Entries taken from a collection
◇ ◇ ◇ ◇ ◇ ◇ ◇
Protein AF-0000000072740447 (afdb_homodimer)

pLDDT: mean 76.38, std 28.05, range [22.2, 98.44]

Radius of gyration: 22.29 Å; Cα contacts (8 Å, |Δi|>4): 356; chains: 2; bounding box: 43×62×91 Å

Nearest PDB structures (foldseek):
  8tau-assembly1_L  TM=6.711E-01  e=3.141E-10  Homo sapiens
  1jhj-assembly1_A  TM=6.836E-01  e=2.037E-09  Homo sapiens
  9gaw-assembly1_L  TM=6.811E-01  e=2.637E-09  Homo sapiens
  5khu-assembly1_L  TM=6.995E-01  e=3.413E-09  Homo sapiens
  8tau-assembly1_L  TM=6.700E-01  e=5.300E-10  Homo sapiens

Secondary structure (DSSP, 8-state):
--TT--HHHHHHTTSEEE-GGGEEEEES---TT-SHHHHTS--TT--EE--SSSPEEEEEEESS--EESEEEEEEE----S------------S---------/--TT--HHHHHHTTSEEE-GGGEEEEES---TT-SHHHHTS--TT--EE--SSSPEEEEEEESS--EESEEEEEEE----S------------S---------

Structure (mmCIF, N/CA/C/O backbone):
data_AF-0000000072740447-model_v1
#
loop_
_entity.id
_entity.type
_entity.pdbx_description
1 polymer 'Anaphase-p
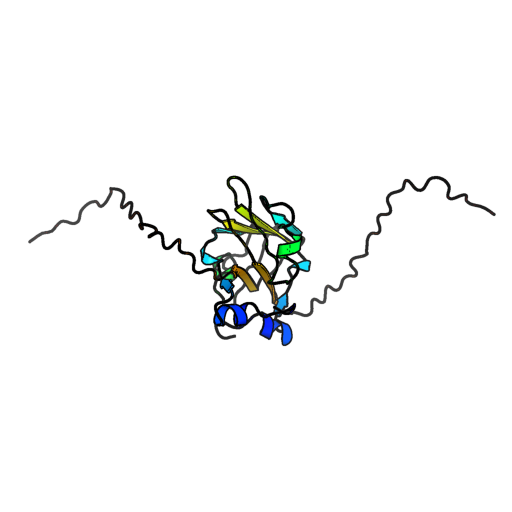romoting complex subunit 10'
#
loop_
_atom_site.group_PDB
_atom_site.id
_atom_site.type_symbol
_atom_site.label_atom_id
_atom_site.label_alt_id
_atom_site.label_comp_id
_atom_site.label_asym_id
_atom_site.label_entity_id
_atom_site.label_seq_id
_atom_site.pdbx_PDB_ins_code
_atom_site.Cartn_x
_atom_site.Cartn_y
_atom_site.Cartn_z
_atom_site.occupancy
_atom_site.B_iso_or_equiv
_atom_site.auth_seq_id
_atom_site.auth_comp_id
_atom_site.auth_asym_id
_atom_site.auth_atom_id
_atom_site.pdbx_PDB_model_num
ATOM 1 N N . THR A 1 1 ? -3.305 11.555 14.969 1 46.91 1 THR A N 1
ATOM 2 C CA . THR A 1 1 ? -4.523 11.367 14.188 1 46.91 1 THR A CA 1
ATOM 3 C C . THR A 1 1 ? -5.266 10.109 14.633 1 46.91 1 THR A C 1
ATOM 5 O O . THR A 1 1 ? -4.648 9.062 14.852 1 46.91 1 THR A O 1
ATOM 8 N N . PRO A 1 2 ? -6.477 10.32 15.109 1 51.28 2 PRO A N 1
ATOM 9 C CA . PRO A 1 2 ? -7.156 9.148 15.672 1 51.28 2 PRO A CA 1
ATOM 10 C C . PRO A 1 2 ? -7.121 7.941 14.742 1 51.28 2 PRO A C 1
ATOM 12 O O . PRO A 1 2 ? -7.066 8.102 13.523 1 51.28 2 PRO A O 1
ATOM 15 N N . PRO A 1 3 ? -6.926 6.828 15.312 1 60.19 3 PRO A N 1
ATOM 16 C CA . PRO A 1 3 ? -7.152 5.594 14.555 1 60.19 3 PRO A CA 1
ATOM 17 C C . PRO A 1 3 ? -8.469 5.609 13.781 1 60.19 3 PRO A C 1
ATOM 19 O O . PRO A 1 3 ? -9.477 6.117 14.289 1 60.19 3 PRO A O 1
ATOM 22 N N . GLY A 1 4 ? -8.242 5.352 12.594 1 65.06 4 GLY A N 1
ATOM 23 C CA . GLY A 1 4 ? -9.461 5.301 11.789 1 65.06 4 GLY A CA 1
ATOM
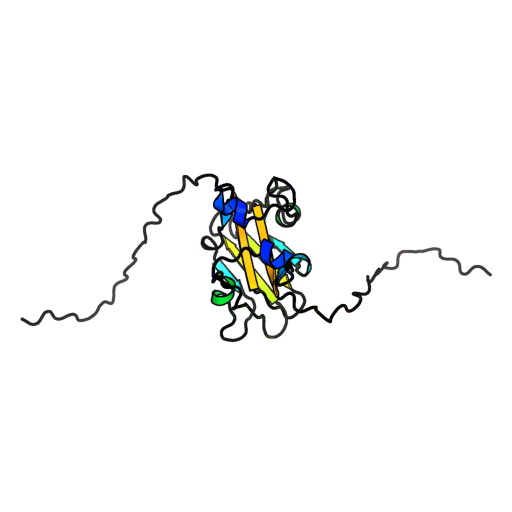 24 C C . GLY A 1 4 ? -9.68 6.551 10.961 1 65.06 4 GLY A C 1
ATOM 25 O O . GLY A 1 4 ? -10.789 6.797 10.484 1 65.06 4 GLY A O 1
ATOM 26 N N . ALA A 1 5 ? -8.672 7.387 10.992 1 73.75 5 ALA A N 1
ATOM 27 C CA . ALA A 1 5 ? -8.867 8.586 10.18 1 73.75 5 ALA A CA 1
ATOM 28 C C . ALA A 1 5 ? -9.039 8.227 8.703 1 73.75 5 ALA A C 1
ATOM 30 O O . ALA A 1 5 ? -8.422 7.277 8.219 1 73.75 5 ALA A O 1
ATOM 31 N N . ASP A 1 6 ? -9.938 8.945 8.031 1 81 6 ASP A N 1
ATOM 32 C CA . ASP A 1 6 ? -10.211 8.766 6.613 1 81 6 ASP A CA 1
ATOM 33 C C . ASP A 1 6 ? -9.102 9.391 5.762 1 81 6 ASP A C 1
ATOM 35 O O . ASP A 1 6 ? -8.977 10.617 5.695 1 81 6 ASP A O 1
ATOM 39 N N . PRO A 1 7 ? -8.336 8.578 5.141 1 82.62 7 PRO A N 1
ATOM 40 C CA . PRO A 1 7 ? -7.211 9.117 4.371 1 82.62 7 PRO A CA 1
ATOM 41 C C . PRO A 1 7 ? -7.652 10.133 3.32 1 82.62 7 PRO A C 1
ATOM 43 O O . PRO A 1 7 ? -6.914 11.07 3.016 1 82.62 7 PRO A O 1
ATOM 46 N N . LYS A 1 8 ? -8.891 9.906 2.811 1 84.56 8 LYS A N 1
ATOM 47 C CA . LYS A 1 8 ? -9.344 10.859 1.811 1 84.56 8 LYS A CA 1
ATOM 48 C C . LYS A 1 8 ? -9.578 12.234 2.432 1 84.56 8 LYS A C 1
ATOM 50 O O . LYS A 1 8 ? -9.328 13.266 1.794 1 84.56 8 LYS A O 1
ATOM 55 N N . GLN A 1 9 ? -10.07 12.281 3.621 1 85.06 9 GLN A N 1
ATOM 56 C CA . GLN A 1 9 ? -10.234 13.555 4.32 1 85.06 9 GLN A CA 1
ATOM 57 C C . GLN A 1 9 ? -8.883 14.188 4.633 1 85.06 9 GLN A C 1
ATOM 59 O O . GLN A 1 9 ? -8.719 15.406 4.52 1 85.06 9 GLN A O 1
ATOM 64 N N . LEU A 1 10 ? -7.949 13.43 4.969 1 86.38 10 LEU A N 1
ATOM 65 C CA . LEU A 1 10 ? -6.613 13.922 5.285 1 86.38 10 LEU A CA 1
ATOM 66 C C . LEU A 1 10 ? -5.898 14.406 4.023 1 86.38 10 LEU A C 1
ATOM 68 O O . LEU A 1 10 ? -5.094 15.336 4.078 1 86.38 10 LEU A O 1
ATOM 72 N N . GLU A 1 11 ? -6.18 13.688 2.975 1 87.81 11 GLU A N 1
ATOM 73 C CA . GLU A 1 11 ? -5.648 14.156 1.698 1 87.81 11 GLU A CA 1
ATOM 74 C C . GLU A 1 11 ? -6.168 15.555 1.361 1 87.81 11 GLU A C 1
ATOM 76 O O . GLU A 1 11 ? -5.41 16.406 0.895 1 87.81 11 GLU A O 1
ATOM 81 N N . ARG A 1 12 ? -7.43 15.758 1.635 1 87.12 12 ARG A N 1
ATOM 82 C CA . ARG A 1 12 ? -8.055 17.047 1.34 1 87.12 12 ARG A CA 1
ATOM 83 C C . ARG A 1 12 ? -7.473 18.156 2.217 1 87.12 12 ARG A C 1
ATOM 85 O O . ARG A 1 12 ? -7.344 19.297 1.778 1 87.12 12 ARG A O 1
ATOM 92 N N . THR A 1 13 ? -7.035 17.781 3.355 1 88.5 13 THR A N 1
ATOM 93 C CA . THR A 1 13 ? -6.496 18.781 4.281 1 88.5 13 THR A CA 1
ATOM 94 C C . THR A 1 13 ? -4.984 18.906 4.117 1 88.5 13 THR A C 1
ATOM 96 O O . THR A 1 13 ? -4.34 19.672 4.836 1 88.5 13 THR A O 1
ATOM 99 N N . GLY A 1 14 ? -4.367 18.156 3.254 1 88.25 14 GLY A N 1
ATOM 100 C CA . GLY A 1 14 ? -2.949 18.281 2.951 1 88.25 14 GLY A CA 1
◇ ◇ ◇ ◇ ◇ ◇ ◇
— Requirement —
Above are the records; from them, give again exactly the lines from the one containing "ATOM 81 N N" to the one containing "ATOM 94 C C", both lines included, and nothing more.

— The completed task —
ATOM 81 N N . ARG A 1 12 ? -7.43 15.758 1.635 1 87.12 12 ARG A N 1
ATOM 82 C CA . ARG A 1 12 ? -8.055 17.047 1.34 1 87.12 12 ARG A CA 1
ATOM 83 C C . ARG A 1 12 ? -7.473 18.156 2.217 1 87.12 12 ARG A C 1
ATOM 85 O O . ARG A 1 12 ? -7.344 19.297 1.778 1 87.12 12 ARG A O 1
ATOM 92 N N . THR A 1 13 ? -7.035 17.781 3.355 1 88.5 13 THR A N 1
ATOM 93 C CA . THR A 1 13 ? -6.496 18.781 4.281 1 88.5 13 THR A CA 1
ATOM 94 C C . THR A 1 13 ? -4.984 18.906 4.117 1 88.5 13 THR A C 1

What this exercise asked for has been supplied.